The fashion and homewares group said price hikes early next year were likely to be at the top end of its previous 5-8per cent forecast after the cost of cotton continued to soar.

It added there could be further price rises if the 'speculative bubble' in cotton prices carries on.

Cotton prices are running at a 15 year high after crops were hit in Pakistan and China by disastrous floods in recent months.

Separately, the Indian authorities are rationing cotton exports while City speculators have bought up large quantities in the hope of making a killing.

Primark, Debenhams, the jeans maker Levi Strauss and Hanesbrand, which owns the Wonderbra brand, have also warned of higher prices.

Next warned: 'As a result of further rises in the price of cotton, retail price rises are likely to be at the top end of our previously stated 5-8per cent range for the first quarter of next year.

'The longevity of what appears to be a speculative bubble in cotton prices will be critical in determining prices.'

The company said it is looking for new cotton suppliers, outside of India, China and Pakistan, in order to keep down prices.

Hanesbrand chief executive, Richard A. Noll, said: 'The world has radically changed. There is a clear understanding that prices need to go up in this kind of environment.'

The news on higher cotton prices hit the value of shares in Next and other fashion retailers, notably Marks & Spencer.

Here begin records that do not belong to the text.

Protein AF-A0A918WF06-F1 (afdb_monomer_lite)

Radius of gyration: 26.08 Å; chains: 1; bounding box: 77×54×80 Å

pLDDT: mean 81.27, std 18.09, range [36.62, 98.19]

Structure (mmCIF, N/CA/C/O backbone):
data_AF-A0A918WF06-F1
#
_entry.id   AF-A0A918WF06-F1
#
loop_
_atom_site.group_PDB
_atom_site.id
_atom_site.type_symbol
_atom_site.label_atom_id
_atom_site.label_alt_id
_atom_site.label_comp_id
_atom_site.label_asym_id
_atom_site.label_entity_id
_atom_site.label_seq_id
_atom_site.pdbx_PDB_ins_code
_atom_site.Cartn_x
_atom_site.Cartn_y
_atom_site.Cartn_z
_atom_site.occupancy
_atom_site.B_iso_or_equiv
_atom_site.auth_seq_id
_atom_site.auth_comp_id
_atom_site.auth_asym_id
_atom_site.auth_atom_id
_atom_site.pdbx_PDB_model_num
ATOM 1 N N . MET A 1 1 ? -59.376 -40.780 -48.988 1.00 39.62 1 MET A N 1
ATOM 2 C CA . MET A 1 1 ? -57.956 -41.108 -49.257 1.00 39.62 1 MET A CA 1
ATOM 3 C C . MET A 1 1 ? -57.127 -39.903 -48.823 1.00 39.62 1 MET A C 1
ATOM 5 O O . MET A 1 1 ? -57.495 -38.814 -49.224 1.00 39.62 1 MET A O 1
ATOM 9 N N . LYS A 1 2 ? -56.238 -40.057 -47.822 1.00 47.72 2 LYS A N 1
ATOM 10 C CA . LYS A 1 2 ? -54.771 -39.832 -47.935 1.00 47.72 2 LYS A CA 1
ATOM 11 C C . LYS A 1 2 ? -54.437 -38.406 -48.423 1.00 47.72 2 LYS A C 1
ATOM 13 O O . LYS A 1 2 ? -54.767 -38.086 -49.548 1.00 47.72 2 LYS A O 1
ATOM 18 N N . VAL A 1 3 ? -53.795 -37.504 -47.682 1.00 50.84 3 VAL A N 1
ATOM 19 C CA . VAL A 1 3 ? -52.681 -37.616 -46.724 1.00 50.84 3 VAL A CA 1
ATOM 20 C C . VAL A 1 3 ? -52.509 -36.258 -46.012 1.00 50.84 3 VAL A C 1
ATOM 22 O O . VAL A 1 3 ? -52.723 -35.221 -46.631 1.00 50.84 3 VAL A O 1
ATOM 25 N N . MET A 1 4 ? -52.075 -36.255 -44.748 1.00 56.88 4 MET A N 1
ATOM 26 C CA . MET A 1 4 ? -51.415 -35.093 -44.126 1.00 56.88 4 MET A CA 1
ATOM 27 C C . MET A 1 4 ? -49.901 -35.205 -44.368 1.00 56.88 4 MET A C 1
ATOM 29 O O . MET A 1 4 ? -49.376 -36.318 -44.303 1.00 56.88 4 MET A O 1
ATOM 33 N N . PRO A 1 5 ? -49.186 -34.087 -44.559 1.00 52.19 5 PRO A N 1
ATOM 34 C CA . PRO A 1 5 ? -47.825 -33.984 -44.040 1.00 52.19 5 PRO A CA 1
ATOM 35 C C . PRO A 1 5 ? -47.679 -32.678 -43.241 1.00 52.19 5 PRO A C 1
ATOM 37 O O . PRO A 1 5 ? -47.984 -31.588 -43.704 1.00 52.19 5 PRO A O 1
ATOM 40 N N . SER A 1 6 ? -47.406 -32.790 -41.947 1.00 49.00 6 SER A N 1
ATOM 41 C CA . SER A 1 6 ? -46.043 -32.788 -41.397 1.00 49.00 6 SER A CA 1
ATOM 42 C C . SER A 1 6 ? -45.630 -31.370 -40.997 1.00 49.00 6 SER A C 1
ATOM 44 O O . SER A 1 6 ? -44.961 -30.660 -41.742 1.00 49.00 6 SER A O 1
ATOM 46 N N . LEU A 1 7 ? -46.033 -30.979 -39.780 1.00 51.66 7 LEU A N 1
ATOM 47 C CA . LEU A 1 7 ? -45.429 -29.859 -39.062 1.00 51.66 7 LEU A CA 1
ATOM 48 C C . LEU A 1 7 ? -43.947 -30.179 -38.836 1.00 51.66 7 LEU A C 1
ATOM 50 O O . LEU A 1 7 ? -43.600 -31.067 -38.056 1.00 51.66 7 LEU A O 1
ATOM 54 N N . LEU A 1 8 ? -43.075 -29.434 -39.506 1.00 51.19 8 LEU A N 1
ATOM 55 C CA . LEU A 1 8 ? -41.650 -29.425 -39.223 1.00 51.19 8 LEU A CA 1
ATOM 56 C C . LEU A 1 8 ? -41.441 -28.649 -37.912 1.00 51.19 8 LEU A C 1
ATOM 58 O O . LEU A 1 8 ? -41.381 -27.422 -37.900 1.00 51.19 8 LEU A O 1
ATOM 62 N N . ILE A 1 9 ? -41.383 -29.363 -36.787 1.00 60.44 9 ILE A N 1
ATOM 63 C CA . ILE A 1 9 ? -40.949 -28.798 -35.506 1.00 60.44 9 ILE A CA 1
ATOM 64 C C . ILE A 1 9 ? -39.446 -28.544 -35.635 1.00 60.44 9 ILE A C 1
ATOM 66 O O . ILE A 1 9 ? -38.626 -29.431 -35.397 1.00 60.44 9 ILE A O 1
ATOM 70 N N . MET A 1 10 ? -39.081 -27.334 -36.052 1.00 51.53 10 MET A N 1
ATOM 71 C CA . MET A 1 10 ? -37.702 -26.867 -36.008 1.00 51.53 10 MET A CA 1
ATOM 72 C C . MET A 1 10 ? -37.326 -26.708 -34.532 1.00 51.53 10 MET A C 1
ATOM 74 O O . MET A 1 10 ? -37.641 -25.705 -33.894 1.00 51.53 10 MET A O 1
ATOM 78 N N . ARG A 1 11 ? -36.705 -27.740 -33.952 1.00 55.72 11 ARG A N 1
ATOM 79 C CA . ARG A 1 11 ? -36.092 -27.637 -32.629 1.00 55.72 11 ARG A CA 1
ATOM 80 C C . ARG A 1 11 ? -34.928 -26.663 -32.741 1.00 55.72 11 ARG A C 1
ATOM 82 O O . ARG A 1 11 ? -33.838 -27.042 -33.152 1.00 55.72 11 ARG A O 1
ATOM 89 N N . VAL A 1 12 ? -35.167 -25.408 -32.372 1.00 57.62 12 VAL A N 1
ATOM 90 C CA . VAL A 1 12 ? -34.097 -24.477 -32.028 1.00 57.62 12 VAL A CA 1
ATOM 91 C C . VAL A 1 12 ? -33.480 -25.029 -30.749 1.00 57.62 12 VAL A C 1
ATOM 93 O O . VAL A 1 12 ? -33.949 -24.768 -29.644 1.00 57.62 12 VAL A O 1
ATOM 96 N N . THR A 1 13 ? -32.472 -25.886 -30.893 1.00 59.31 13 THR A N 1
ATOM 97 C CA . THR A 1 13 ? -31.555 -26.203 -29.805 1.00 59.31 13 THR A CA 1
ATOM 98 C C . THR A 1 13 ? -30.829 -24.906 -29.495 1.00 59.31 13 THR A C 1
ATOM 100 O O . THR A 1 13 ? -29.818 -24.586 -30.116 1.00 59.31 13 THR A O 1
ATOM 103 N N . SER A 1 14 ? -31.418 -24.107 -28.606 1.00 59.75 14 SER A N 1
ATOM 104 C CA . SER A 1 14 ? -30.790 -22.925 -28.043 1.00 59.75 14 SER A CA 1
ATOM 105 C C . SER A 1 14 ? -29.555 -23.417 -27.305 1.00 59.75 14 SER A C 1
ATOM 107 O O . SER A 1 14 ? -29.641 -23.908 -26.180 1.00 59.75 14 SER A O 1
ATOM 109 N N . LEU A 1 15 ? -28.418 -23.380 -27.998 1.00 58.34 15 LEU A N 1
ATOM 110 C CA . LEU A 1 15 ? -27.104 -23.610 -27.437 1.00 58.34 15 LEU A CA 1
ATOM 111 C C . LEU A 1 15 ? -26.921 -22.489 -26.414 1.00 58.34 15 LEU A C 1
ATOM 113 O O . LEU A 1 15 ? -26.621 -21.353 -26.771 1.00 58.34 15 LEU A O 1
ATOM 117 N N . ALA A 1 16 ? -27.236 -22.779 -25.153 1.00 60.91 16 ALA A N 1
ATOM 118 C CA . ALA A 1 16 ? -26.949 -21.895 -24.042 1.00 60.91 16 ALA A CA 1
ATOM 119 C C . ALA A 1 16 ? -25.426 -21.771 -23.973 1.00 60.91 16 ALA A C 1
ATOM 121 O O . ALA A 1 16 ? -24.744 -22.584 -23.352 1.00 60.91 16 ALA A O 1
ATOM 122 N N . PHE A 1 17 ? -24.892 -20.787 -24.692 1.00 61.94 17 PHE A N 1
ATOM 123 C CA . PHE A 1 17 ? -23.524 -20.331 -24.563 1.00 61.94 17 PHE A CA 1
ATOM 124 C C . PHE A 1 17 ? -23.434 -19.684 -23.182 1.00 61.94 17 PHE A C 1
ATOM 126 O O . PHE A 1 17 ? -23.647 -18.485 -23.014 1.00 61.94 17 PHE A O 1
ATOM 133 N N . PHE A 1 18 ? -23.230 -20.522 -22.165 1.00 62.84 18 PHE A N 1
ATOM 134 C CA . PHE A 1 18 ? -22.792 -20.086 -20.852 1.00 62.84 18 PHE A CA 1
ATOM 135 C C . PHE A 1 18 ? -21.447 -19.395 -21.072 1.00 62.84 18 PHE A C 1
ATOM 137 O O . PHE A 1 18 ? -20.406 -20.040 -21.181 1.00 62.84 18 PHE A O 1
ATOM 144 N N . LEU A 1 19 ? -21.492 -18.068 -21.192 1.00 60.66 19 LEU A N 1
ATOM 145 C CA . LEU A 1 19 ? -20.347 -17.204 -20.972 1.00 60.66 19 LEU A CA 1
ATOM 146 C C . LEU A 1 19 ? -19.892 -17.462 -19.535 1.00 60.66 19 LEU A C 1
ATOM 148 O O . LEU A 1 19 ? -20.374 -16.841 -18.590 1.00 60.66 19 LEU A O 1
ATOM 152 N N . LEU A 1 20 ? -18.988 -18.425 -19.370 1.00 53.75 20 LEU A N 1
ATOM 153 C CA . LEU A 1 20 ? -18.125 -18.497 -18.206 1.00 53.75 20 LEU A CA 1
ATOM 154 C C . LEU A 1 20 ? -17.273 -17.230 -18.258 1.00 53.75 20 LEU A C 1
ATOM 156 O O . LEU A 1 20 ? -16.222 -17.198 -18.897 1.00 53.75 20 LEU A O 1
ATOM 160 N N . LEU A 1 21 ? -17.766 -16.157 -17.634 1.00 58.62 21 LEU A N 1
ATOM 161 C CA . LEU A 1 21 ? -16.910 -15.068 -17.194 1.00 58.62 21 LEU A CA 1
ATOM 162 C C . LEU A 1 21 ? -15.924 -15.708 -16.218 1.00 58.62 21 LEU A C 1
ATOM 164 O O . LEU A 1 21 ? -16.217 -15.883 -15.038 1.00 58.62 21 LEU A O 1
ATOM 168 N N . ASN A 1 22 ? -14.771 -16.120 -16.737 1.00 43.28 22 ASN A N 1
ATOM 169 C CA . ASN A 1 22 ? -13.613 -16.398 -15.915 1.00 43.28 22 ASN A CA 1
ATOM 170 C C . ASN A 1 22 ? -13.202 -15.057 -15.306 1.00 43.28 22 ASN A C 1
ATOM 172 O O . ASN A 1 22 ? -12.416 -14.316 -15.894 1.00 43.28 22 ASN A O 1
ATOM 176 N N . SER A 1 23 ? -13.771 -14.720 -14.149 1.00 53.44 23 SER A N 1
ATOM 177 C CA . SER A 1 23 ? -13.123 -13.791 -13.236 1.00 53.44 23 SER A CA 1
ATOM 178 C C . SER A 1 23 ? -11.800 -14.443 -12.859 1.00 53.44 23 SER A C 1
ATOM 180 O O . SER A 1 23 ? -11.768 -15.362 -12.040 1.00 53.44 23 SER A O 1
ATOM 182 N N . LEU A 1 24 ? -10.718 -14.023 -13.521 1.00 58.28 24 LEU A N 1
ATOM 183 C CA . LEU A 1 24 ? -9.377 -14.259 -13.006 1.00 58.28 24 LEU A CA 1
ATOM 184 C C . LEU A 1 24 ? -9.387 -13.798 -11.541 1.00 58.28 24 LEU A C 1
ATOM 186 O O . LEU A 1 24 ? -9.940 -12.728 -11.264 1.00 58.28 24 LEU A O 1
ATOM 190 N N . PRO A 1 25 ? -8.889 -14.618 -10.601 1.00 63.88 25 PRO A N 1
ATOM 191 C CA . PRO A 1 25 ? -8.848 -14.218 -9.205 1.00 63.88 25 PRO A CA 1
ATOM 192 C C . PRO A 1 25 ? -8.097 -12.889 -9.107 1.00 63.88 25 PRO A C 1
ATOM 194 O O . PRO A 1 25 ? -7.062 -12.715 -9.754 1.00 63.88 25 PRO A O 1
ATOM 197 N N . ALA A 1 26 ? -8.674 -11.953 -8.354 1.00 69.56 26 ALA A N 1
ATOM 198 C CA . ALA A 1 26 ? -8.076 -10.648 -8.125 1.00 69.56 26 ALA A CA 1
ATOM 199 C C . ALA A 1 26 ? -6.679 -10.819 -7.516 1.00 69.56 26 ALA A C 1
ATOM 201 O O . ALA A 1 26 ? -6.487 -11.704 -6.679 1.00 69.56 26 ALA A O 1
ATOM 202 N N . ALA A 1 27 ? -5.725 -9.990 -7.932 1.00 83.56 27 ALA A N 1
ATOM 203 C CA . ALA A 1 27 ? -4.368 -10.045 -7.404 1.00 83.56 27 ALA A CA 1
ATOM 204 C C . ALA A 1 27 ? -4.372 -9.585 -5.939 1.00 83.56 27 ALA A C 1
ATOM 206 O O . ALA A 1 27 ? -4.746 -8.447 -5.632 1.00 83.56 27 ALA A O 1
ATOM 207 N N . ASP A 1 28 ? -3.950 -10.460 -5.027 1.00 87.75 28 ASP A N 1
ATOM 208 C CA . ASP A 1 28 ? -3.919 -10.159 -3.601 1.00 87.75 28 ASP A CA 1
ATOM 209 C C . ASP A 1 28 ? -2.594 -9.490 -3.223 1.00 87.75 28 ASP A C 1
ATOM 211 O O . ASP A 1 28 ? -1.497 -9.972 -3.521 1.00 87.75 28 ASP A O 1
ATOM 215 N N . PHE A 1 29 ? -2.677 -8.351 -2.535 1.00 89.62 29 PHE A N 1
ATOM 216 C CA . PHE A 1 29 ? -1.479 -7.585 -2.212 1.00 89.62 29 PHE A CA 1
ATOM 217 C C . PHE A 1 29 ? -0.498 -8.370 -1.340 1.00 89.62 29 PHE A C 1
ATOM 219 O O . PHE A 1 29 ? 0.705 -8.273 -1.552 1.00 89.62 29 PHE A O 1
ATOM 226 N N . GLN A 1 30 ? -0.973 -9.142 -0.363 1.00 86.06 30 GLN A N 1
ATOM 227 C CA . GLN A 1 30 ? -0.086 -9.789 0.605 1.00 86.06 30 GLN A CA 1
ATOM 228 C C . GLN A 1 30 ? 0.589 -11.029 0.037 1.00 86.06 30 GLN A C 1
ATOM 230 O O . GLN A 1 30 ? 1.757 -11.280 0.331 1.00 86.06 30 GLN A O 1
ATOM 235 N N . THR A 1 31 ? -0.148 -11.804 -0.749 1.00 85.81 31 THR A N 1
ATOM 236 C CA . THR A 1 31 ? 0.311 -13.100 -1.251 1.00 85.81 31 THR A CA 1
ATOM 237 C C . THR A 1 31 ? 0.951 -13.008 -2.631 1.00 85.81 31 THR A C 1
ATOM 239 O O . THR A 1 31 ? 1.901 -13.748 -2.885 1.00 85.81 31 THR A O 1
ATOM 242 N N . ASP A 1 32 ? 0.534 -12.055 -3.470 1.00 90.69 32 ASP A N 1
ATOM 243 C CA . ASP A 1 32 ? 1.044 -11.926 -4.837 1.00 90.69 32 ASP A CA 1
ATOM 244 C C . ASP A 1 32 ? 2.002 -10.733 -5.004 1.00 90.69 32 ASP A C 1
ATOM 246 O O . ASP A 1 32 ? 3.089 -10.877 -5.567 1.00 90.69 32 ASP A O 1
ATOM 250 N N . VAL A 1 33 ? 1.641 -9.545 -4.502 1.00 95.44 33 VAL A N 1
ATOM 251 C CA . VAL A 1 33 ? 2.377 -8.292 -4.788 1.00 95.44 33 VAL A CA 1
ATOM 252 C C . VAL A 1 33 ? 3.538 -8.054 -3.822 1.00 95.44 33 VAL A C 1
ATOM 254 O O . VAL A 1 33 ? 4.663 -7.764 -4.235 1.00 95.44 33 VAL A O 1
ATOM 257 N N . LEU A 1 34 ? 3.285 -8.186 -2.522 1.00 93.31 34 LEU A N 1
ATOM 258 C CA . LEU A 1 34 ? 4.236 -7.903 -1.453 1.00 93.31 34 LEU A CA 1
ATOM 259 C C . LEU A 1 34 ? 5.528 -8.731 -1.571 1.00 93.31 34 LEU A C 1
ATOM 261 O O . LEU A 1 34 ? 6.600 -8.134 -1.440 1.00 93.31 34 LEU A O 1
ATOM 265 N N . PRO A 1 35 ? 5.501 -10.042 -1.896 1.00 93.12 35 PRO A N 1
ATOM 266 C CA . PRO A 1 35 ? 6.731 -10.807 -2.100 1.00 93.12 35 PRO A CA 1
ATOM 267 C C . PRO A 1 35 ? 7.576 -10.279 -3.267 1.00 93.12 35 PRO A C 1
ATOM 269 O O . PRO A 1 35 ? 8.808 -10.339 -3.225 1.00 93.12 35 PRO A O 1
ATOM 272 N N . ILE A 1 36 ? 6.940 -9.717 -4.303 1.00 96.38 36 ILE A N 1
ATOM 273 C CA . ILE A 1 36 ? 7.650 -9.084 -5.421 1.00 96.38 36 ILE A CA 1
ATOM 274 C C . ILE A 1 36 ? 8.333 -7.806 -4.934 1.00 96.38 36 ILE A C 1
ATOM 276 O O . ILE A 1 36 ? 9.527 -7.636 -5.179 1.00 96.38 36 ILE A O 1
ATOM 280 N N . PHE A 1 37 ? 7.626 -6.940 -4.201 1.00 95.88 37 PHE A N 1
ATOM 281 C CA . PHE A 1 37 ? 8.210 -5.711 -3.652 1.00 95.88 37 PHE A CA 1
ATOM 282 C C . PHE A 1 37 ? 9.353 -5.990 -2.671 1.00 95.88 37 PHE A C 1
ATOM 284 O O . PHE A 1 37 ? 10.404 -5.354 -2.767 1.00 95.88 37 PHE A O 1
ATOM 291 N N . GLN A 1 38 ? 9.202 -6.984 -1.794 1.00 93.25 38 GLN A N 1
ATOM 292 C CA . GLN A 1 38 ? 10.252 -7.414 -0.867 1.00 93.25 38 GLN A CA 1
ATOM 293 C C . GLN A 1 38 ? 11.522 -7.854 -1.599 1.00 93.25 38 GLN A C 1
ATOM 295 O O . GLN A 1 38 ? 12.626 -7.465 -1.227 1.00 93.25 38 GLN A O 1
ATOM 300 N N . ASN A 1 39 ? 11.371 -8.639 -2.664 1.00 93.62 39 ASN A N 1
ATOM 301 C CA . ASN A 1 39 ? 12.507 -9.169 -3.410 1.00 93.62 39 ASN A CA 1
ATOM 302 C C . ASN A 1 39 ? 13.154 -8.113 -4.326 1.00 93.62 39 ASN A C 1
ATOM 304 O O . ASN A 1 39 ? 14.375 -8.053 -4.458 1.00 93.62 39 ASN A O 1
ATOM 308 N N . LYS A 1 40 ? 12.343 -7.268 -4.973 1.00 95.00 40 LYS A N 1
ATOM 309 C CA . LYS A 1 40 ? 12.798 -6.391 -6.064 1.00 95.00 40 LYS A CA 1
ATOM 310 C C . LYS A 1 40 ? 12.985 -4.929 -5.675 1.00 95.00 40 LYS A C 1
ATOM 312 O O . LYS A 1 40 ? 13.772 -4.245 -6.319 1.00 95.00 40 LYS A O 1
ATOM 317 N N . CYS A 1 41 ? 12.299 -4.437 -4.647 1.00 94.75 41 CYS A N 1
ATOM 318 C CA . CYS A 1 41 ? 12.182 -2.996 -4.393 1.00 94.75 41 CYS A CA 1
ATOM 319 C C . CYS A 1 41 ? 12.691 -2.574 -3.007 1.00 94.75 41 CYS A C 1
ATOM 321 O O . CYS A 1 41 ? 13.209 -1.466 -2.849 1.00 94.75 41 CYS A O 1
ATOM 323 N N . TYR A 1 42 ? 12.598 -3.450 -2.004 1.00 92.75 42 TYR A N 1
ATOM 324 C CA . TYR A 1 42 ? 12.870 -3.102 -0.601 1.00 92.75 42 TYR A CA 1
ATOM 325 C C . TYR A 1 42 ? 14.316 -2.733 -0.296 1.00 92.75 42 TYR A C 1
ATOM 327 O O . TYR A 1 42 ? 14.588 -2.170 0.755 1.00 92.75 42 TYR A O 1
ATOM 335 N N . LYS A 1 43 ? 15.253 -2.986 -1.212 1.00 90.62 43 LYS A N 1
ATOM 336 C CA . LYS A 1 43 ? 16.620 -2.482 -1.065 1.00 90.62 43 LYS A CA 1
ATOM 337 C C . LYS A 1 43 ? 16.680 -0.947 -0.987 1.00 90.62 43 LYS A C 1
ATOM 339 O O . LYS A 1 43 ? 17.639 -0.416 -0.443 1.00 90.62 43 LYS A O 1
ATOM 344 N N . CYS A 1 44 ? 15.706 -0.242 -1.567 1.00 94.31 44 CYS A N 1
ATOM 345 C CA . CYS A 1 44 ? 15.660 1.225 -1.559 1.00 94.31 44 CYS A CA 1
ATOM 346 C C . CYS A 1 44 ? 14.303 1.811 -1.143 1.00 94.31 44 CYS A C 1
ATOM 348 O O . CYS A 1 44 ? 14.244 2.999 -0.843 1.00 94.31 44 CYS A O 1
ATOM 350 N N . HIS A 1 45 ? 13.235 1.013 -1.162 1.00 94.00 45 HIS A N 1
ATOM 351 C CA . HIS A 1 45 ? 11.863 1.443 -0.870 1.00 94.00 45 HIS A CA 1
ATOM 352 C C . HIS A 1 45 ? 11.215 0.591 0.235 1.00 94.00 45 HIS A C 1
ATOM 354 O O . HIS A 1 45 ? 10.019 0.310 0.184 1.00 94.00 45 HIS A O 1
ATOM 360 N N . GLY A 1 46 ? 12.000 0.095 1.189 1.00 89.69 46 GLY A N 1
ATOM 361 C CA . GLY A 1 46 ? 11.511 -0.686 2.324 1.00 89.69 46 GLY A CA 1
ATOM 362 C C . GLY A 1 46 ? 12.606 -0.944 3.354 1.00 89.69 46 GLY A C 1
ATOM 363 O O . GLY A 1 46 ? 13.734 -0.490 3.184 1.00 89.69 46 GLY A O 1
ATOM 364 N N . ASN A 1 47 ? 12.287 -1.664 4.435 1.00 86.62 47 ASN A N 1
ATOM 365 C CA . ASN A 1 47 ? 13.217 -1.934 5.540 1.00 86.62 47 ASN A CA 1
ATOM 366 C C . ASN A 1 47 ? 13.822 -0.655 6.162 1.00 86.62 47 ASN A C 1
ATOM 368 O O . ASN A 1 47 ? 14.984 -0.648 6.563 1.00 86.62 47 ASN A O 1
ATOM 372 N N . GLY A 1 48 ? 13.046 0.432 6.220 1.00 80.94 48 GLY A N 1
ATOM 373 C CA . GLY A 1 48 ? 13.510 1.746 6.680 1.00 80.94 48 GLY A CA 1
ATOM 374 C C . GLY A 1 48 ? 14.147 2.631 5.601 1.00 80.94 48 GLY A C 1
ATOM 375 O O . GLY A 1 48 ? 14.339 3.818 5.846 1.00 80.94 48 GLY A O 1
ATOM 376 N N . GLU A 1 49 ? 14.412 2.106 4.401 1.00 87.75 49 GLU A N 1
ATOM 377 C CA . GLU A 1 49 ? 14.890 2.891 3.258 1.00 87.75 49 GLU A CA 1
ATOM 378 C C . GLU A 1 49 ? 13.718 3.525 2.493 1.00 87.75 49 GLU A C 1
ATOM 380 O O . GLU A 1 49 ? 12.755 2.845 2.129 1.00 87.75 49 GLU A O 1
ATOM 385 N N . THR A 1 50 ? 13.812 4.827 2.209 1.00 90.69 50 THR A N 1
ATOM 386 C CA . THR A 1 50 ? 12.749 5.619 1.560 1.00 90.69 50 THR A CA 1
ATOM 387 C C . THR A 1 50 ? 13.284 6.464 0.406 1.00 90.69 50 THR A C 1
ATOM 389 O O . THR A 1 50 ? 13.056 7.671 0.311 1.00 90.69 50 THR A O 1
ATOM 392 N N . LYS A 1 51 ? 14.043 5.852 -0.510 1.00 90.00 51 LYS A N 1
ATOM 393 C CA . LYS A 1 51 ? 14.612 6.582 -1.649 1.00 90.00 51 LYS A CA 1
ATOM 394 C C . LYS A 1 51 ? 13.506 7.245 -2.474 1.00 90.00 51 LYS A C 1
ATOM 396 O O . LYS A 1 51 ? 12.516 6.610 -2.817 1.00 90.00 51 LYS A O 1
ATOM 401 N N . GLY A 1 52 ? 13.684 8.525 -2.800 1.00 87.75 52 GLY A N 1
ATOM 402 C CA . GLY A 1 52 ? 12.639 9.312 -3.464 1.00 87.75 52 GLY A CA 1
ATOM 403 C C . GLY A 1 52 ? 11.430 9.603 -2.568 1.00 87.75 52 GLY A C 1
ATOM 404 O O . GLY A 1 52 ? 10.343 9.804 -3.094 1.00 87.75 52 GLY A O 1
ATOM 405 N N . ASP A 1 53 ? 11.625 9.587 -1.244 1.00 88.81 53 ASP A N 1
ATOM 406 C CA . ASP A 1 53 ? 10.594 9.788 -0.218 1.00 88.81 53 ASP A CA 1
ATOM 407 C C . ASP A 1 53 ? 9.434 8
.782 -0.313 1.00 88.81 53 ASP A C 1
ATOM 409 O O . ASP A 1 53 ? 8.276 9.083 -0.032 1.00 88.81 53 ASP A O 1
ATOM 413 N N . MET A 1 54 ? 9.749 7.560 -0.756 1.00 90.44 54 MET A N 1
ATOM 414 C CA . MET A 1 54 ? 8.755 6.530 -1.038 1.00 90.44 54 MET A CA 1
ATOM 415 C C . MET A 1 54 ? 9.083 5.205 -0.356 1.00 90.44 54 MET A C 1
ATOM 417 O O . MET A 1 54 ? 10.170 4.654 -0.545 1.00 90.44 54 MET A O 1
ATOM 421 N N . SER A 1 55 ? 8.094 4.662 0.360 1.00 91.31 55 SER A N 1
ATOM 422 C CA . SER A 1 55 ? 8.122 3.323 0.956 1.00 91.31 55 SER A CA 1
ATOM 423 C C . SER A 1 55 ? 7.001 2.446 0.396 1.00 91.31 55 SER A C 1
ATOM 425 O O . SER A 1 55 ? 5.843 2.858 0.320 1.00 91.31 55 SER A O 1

Next also released sales figures for the three months to October 30, which revealed a worsening performance in its high street stores. Sales were down 3.3per cent in stores that have been open for more than a year.

However, the firm said strong showing in its online arm Next Directory and additional sales from new outlets 'more than made up' for this decline.

Directory sales rose 7.9per cent, which helped lift Next's total sales for the three month period by 2.2per cent. Next confirmed expectations for annual profits of between £535 million and £560 million.

Matthew McEachran, retail analyst at Singer Capital Markets, said the sales update showed Next 'performed reasonably well' but were 'not quite as good as hoped'.